About on-premises provisioning
As with cloud-based provisioning, on-premises provisioning uses the SCIM protocol to synchronize user account information between your user store and the applications your end users work with every day.
On-premises provisioning only supports the SCIM 1.1 specification.
The on-premises provisioning architecture consists of the following components: Okta, the Okta Provisioning Agent, a SCIM server or custom connectors, and your on-premises applications. As shown in this illustration, all components except Okta are located inside your firewall:
Implementing on-premises provisioning is only officially supported by Okta when performed by Okta Professional Services. For more information on how to implement Okta-supported on-premises provisioning, contact Okta Professional Services.
To implement Okta on-premises provisioning, you need the following:
- The Okta Provisioning Agent installed on a Windows or Linux server.
- A SCIM server to process the provisioning requests sent by the Okta Provisioning Agent. The SCIM server can be the connector you build using the Okta Provisioning Connector SDK or your own program than can process SCIM-based REST calls.
- The Okta Provisioning Connector SDK package contains an example connector that you can use to test on-premises provisioning and to help you build your own connectors. Do not attempt to use the example connector without modifying it for your deployment.
- The Transport Layer Security (TLS) v1.2 protocol for Linux and Windows.
- For high availability on-premises provisioning, you must install an additional Okta Provisioning Agent and SCIM connector on another server. Start the Okta Provisioning Agent, configure your SCIM connector, and enable provisioning on your backup server. If your primary server is unavailable, the Okta Provisioning Agent and the processes run by your SCIM connector continue to operate.
When a new user is provisioned from Okta to an on-premises application (for example, a MySQL database) using a SCIM server, this is the typical workflow:
- An Okta admin creates an instance of an app integration in Okta to represent your MySQL on-premises application.
- The admin provisions a new user by assigning an Okta user to the MySQL app integration in Okta. Okta creates a provisioning event (create new user). Okta provisioning fails when an application user custom schema contains only array attributes.
- The Okta Provisioning Agent polls Okta and finds the provisioning event. The Okta Provisioning Agent translates the provisioning event to a SCIM request, making an HTTP POST request to the
/Usersendpoint of your SCIM server.
- When the SCIM server receives the POST request made to
/Userswith a JSON-formatted SCIM representation of the user, it attempts to create that user in the on-premises application.

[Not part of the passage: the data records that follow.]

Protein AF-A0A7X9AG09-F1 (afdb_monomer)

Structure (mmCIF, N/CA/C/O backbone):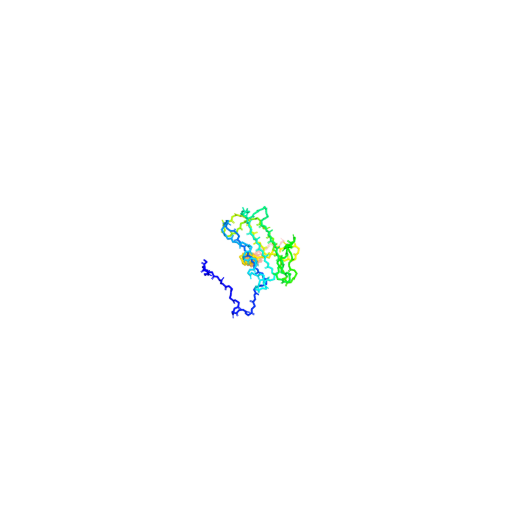
data_AF-A0A7X9AG09-F1
#
_entry.id   AF-A0A7X9AG09-F1
#
loop_
_atom_site.group_PDB
_atom_site.id
_atom_site.type_symbol
_atom_site.label_atom_id
_atom_site.label_alt_id
_atom_site.label_comp_id
_atom_site.label_asym_id
_atom_site.label_entity_id
_atom_site.label_seq_id
_atom_site.pdbx_PDB_ins_code
_atom_site.Cartn_x
_atom_site.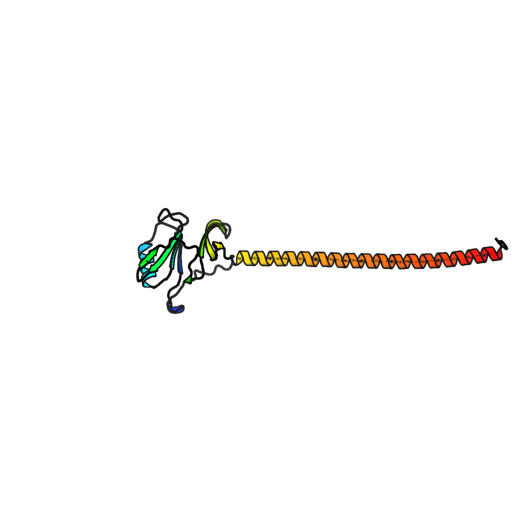Cartn_y
_atom_site.Cartn_z
_atom_site.occupancy
_atom_site.B_iso_or_equiv
_atom_site.auth_seq_id
_atom_s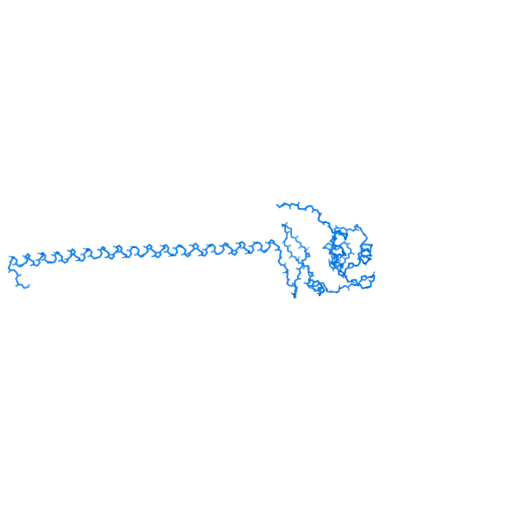ite.auth_comp_id
_atom_site.auth_asym_id
_atom_site.auth_atom_id
_atom_site.pdbx_PDB_model_num
ATOM 1 N N . MET A 1 1 ? 10.637 -12.873 8.459 1.00 39.22 1 MET A N 1
ATOM 2 C CA . MET A 1 1 ? 10.149 -12.880 7.063 1.00 39.22 1 MET A CA 1
ATOM 3 C C . MET A 1 1 ? 10.927 -13.937 6.301 1.00 39.22 1 MET A C 1
ATOM 5 O O . MET A 1 1 ? 12.148 -13.911 6.338 1.00 39.22 1 MET A O 1
ATOM 9 N N . SER A 1 2 ? 10.257 -14.911 5.688 1.00 43.06 2 SER A N 1
ATOM 10 C CA . SER A 1 2 ? 10.914 -15.846 4.770 1.00 43.06 2 SER A CA 1
ATOM 11 C C . SER A 1 2 ? 11.292 -15.074 3.507 1.00 43.06 2 SER A C 1
ATOM 13 O O . SER A 1 2 ? 10.404 -14.7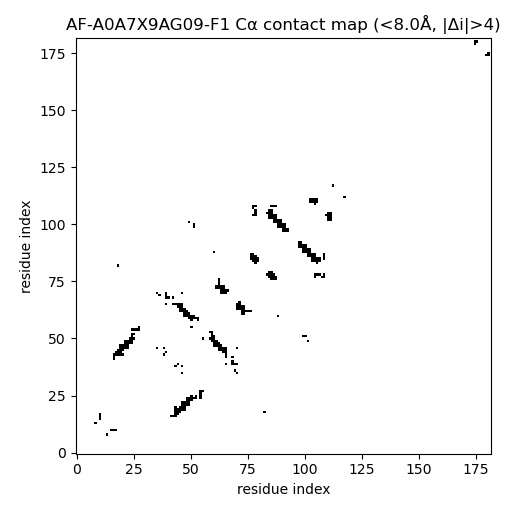30 2.726 1.00 43.06 2 SER A O 1
ATOM 15 N N . ALA A 1 3 ? 12.577 -14.763 3.336 1.00 44.50 3 ALA A N 1
ATOM 16 C CA . ALA A 1 3 ? 13.099 -14.202 2.099 1.00 44.50 3 ALA A CA 1
ATOM 17 C C . ALA A 1 3 ? 12.833 -15.212 0.976 1.00 44.50 3 ALA A C 1
ATOM 19 O O . ALA A 1 3 ? 13.501 -16.240 0.874 1.00 44.50 3 ALA A O 1
ATOM 20 N N . GLN A 1 4 ? 11.795 -14.970 0.178 1.00 57.56 4 GLN A N 1
ATOM 21 C CA . GLN A 1 4 ? 11.641 -15.704 -1.067 1.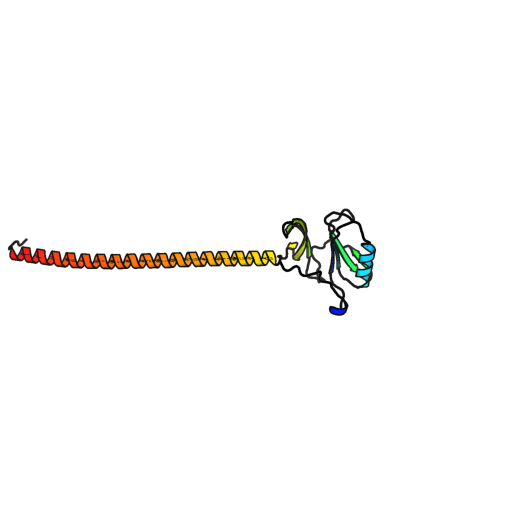00 57.56 4 GLN A CA 1
ATOM 22 C C . GLN A 1 4 ? 12.722 -15.191 -2.010 1.00 57.56 4 GLN A C 1
ATOM 24 O O . GLN A 1 4 ? 12.867 -13.982 -2.179 1.00 57.56 4 GLN A O 1
ATOM 29 N N . GLY A 1 5 ? 13.507 -16.113 -2.571 1.00 46.78 5 GLY A N 1
ATOM 30 C CA . GLY A 1 5 ? 14.521 -15.780 -3.564 1.00 46.78 5 GLY A CA 1
ATOM 31 C C . GLY A 1 5 ? 13.927 -15.013 -4.755 1.00 46.78 5 GLY A C 1
ATOM 32 O O . GLY A 1 5 ? 12.702 -14.959 -4.910 1.00 46.78 5 GLY A O 1
ATOM 33 N N . PRO A 1 6 ? 14.782 -14.417 -5.604 1.00 62.47 6 PRO A N 1
ATOM 34 C CA . PRO A 1 6 ? 14.332 -13.634 -6.746 1.00 62.47 6 PRO A CA 1
ATOM 35 C C . PRO A 1 6 ? 13.365 -14.460 -7.597 1.00 62.47 6 PRO A C 1
ATOM 37 O O . PRO A 1 6 ? 13.696 -15.548 -8.071 1.00 62.47 6 PRO A O 1
ATOM 40 N N . ARG A 1 7 ? 12.142 -13.954 -7.763 1.00 77.25 7 ARG A N 1
ATOM 41 C CA . ARG A 1 7 ? 11.148 -14.562 -8.645 1.00 77.25 7 ARG A CA 1
ATOM 42 C C . ARG A 1 7 ? 11.409 -14.064 -10.060 1.00 77.25 7 ARG A C 1
ATOM 44 O O . ARG A 1 7 ? 11.452 -12.860 -10.292 1.00 77.25 7 ARG A O 1
ATOM 51 N N . SER A 1 8 ? 11.577 -14.984 -11.001 1.00 84.88 8 SER A N 1
ATOM 52 C CA . SER A 1 8 ? 11.793 -14.661 -12.413 1.00 84.88 8 SER A CA 1
ATOM 53 C C . SER A 1 8 ? 10.534 -14.927 -13.234 1.00 84.88 8 SER A C 1
ATOM 55 O O . SER A 1 8 ? 9.815 -15.895 -12.986 1.00 84.88 8 SER A O 1
ATOM 57 N N . TYR A 1 9 ? 10.281 -14.078 -14.232 1.00 87.12 9 TYR A N 1
ATOM 58 C CA . TYR A 1 9 ? 9.227 -14.296 -15.219 1.00 87.12 9 TYR A CA 1
ATOM 59 C C . TYR A 1 9 ? 9.802 -15.015 -16.439 1.00 87.12 9 TYR A C 1
ATOM 61 O O . TYR A 1 9 ? 10.715 -14.511 -17.093 1.00 87.12 9 TYR A O 1
ATOM 69 N N . PHE A 1 10 ? 9.250 -16.179 -16.767 1.00 88.25 10 PHE A N 1
ATOM 70 C CA . PHE A 1 10 ? 9.689 -16.987 -17.898 1.00 88.25 10 PHE A CA 1
ATOM 71 C C . PHE A 1 10 ? 8.575 -17.085 -18.936 1.00 88.25 10 PHE A C 1
ATOM 73 O O . PHE A 1 10 ? 7.538 -17.699 -18.689 1.00 88.25 10 PHE A O 1
ATOM 80 N N . THR A 1 11 ? 8.786 -16.507 -20.118 1.00 87.56 11 THR A N 1
ATOM 81 C CA . THR A 1 11 ? 7.767 -16.462 -21.182 1.00 87.56 11 THR A CA 1
ATOM 82 C C . THR A 1 11 ? 7.324 -17.850 -21.642 1.00 87.56 11 THR A C 1
ATOM 84 O O . THR A 1 11 ? 6.162 -18.028 -21.983 1.00 87.56 11 THR A O 1
ATOM 87 N N . TRP A 1 12 ? 8.195 -18.863 -21.582 1.00 87.62 12 TRP A N 1
ATOM 88 C CA . TRP A 1 12 ? 7.833 -20.250 -21.902 1.00 87.62 12 TRP A CA 1
ATOM 89 C C . TRP A 1 12 ? 6.947 -20.922 -20.845 1.00 87.62 12 TRP A C 1
ATOM 91 O O . TRP A 1 12 ? 6.291 -21.911 -21.152 1.00 87.62 12 TRP A O 1
ATOM 101 N N . VAL A 1 13 ? 6.916 -20.404 -19.612 1.00 89.75 13 VAL A N 1
ATOM 102 C CA . VAL A 1 13 ? 6.011 -20.887 -18.557 1.00 89.75 13 VAL A CA 1
ATOM 103 C C . VAL A 1 13 ? 4.644 -20.219 -18.687 1.00 89.75 13 VAL A C 1
ATOM 105 O O . VAL A 1 13 ? 3.622 -20.886 -18.578 1.00 89.75 13 VAL A O 1
ATOM 108 N N . PHE A 1 14 ? 4.617 -18.907 -18.940 1.00 88.06 14 PHE A N 1
ATOM 109 C CA . PHE A 1 14 ? 3.378 -18.121 -18.972 1.00 88.06 14 PHE A CA 1
ATOM 110 C C . PHE A 1 14 ? 2.736 -18.003 -20.364 1.00 88.06 14 PHE A C 1
ATOM 112 O O . PHE A 1 14 ? 1.603 -17.544 -20.475 1.00 88.06 14 PHE A O 1
ATOM 119 N N . GLY A 1 15 ? 3.440 -18.399 -21.428 1.00 92.12 15 GLY A N 1
ATOM 120 C CA . GLY A 1 15 ? 2.936 -18.421 -22.805 1.00 92.12 15 GLY A CA 1
ATOM 121 C C . GLY A 1 15 ? 2.765 -17.049 -23.468 1.00 92.12 15 GLY A C 1
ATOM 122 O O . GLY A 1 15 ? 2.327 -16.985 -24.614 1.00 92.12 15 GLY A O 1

- The SCIM server responds to the Okta Provisioning Agent with the SCIM response message as mandated by SCIM protocol.
For enterprises that on-board users using a Human Resource Management System (HRMS) like Workday, Okta provisions and deprovisions users into on-premises applications by using AD as a meeting point. You can configure Okta to manage accounts in your AD instance, and Okta will create and update users in AD based on the user accounts in Workday. This information can then be used by any on-premises application that uses AD as its user store.